Scan the material below for the string "superfamily". Report every line that has it.

=== Extracted entries ===
◆ ◆ ◆ ◆ ◆
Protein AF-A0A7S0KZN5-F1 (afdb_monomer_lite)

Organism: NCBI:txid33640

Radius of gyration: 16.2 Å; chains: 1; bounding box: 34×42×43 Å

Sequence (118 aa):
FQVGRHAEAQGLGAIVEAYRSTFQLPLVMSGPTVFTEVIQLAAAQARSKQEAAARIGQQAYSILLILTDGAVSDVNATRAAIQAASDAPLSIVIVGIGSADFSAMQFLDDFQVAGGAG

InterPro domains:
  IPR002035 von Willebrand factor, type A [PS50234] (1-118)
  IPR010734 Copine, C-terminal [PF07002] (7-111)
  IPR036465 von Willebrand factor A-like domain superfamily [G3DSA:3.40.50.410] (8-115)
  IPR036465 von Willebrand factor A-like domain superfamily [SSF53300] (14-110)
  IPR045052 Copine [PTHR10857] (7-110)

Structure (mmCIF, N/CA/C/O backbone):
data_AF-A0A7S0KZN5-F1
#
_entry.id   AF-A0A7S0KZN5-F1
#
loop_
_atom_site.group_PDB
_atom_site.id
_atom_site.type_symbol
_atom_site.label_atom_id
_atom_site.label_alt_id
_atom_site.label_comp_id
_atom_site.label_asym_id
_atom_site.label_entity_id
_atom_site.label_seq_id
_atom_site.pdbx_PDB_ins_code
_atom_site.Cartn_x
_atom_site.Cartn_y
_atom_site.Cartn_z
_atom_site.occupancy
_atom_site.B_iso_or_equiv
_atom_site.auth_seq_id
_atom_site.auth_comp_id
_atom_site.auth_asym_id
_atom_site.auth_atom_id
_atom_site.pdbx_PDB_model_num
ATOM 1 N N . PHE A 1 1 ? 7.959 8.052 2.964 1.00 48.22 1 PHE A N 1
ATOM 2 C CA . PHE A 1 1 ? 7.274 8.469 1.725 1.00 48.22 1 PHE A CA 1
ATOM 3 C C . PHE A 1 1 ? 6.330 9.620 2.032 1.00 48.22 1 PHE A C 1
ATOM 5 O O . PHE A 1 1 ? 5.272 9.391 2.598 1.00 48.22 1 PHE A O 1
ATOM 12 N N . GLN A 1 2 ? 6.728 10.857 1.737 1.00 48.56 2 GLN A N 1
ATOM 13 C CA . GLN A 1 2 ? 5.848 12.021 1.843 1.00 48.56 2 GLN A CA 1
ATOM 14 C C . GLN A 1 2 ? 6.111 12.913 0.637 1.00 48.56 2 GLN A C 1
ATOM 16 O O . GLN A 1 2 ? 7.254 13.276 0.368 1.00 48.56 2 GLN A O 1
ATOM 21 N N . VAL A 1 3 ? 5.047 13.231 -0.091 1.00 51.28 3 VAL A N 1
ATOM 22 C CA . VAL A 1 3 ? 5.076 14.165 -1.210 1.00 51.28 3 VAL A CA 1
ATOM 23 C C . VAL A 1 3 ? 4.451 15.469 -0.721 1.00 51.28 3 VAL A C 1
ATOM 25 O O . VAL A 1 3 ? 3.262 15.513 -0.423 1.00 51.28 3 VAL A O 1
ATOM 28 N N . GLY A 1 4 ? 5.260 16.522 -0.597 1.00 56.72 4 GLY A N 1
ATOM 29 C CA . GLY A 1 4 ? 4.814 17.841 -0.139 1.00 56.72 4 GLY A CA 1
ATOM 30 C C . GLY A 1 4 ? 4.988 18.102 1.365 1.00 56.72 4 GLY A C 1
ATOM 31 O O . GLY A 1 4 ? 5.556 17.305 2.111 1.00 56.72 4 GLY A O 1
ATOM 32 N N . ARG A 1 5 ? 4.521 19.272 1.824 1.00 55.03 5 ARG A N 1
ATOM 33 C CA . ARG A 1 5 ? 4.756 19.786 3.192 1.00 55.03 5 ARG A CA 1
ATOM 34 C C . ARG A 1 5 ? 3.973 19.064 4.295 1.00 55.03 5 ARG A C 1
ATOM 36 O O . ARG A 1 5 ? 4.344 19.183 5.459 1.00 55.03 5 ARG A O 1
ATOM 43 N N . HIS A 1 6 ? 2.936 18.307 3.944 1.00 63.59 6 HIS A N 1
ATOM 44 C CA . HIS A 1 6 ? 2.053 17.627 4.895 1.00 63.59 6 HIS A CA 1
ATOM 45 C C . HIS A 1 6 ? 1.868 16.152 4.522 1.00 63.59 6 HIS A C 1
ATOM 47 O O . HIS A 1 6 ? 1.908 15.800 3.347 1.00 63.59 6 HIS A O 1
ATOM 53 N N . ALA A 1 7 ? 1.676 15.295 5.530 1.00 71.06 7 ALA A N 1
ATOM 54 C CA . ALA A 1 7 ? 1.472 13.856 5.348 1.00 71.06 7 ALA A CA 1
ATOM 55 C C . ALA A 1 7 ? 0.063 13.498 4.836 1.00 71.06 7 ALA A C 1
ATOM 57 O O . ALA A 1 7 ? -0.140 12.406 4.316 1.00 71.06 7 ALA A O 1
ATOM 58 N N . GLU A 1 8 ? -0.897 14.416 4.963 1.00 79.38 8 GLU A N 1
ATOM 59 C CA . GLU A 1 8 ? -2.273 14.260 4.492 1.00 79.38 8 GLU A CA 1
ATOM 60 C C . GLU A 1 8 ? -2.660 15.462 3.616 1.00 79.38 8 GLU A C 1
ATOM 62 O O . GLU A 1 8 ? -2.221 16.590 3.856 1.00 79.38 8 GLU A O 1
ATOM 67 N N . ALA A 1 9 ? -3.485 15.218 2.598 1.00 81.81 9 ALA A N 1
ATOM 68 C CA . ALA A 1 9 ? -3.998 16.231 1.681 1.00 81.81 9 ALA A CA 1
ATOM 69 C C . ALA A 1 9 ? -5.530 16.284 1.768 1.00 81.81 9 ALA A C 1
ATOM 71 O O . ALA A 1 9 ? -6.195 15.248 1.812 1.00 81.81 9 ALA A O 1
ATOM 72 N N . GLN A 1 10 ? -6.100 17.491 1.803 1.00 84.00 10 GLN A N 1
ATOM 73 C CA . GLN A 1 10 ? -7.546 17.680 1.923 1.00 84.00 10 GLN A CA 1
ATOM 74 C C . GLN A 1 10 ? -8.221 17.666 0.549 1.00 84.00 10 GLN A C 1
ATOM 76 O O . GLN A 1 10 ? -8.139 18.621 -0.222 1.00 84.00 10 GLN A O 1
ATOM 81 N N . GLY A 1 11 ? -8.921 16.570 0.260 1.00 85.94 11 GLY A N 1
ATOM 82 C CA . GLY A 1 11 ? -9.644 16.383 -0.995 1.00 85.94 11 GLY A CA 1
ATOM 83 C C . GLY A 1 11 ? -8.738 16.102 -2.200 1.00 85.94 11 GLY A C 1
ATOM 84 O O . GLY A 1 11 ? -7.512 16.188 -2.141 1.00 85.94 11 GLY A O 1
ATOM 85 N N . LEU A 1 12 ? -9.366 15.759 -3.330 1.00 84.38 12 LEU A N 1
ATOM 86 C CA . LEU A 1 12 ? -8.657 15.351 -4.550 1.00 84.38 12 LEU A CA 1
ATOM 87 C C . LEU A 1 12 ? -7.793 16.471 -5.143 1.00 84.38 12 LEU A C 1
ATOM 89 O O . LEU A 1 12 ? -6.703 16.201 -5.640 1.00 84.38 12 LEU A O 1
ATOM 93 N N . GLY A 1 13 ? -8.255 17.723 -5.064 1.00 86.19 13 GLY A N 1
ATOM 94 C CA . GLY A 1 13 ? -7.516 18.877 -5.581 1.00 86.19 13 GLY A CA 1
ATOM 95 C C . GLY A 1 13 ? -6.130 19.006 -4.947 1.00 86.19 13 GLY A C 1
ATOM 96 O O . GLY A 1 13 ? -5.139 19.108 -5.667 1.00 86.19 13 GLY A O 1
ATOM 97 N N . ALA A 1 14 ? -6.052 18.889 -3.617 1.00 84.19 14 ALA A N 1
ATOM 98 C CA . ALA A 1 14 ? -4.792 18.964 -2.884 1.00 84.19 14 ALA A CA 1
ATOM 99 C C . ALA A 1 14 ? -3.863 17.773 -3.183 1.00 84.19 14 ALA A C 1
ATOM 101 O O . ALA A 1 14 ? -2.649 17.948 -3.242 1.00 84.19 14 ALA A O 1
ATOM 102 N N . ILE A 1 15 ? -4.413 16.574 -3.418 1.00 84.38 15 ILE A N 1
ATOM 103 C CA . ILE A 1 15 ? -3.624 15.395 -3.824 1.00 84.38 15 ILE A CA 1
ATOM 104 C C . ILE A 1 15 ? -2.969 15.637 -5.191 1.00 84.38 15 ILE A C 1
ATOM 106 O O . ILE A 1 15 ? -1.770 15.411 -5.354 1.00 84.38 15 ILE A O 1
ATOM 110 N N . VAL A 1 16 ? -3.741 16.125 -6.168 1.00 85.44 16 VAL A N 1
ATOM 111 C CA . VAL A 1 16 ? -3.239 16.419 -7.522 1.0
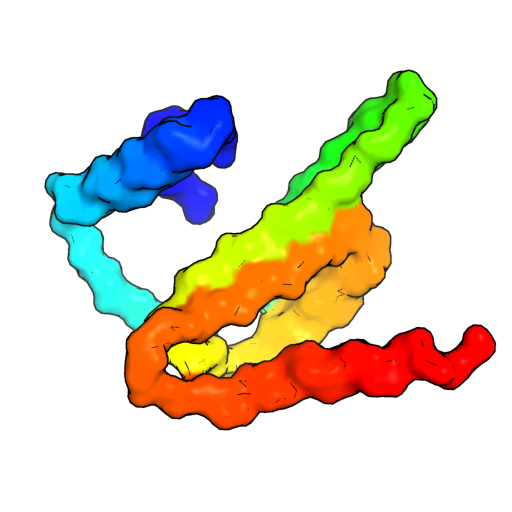0 85.44 16 VAL A CA 1
ATOM 112 C C . VAL A 1 16 ? -2.200 17.538 -7.491 1.00 85.44 16 VAL A C 1
ATOM 114 O O . VAL A 1 16 ? -1.187 17.461 -8.187 1.00 85.44 16 VAL A O 1
ATOM 117 N N . GLU A 1 17 ? -2.426 18.569 -6.681 1.00 85.38 17 GLU A N 1
ATOM 118 C CA . GLU A 1 17 ? -1.472 19.660 -6.495 1.00 85.38 17 GLU A CA 1
ATOM 119 C C . GLU A 1 17 ? -0.162 19.170 -5.863 1.00 85.38 17 GLU A C 1
ATOM 121 O O . GLU A 1 17 ? 0.914 19.445 -6.402 1.00 85.38 17 GLU A O 1
ATOM 126 N N . ALA A 1 18 ? -0.238 18.375 -4.789 1.00 82.44 18 ALA A N 1
ATOM 127 C CA . ALA A 1 18 ? 0.931 17.775 -4.152 1.00 82.44 18 ALA A CA 1
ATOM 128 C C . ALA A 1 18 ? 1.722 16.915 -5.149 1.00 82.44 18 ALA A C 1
◆ ◆ ◆ ◆ ◆
=== Task solution ===
  IPR036465 von Willebrand factor A-like domain superfamily [G3DSA:3.40.50.410] (8-115)
  IPR036465 von Willebrand factor A-like domain superfamily [SSF53300] (14-110)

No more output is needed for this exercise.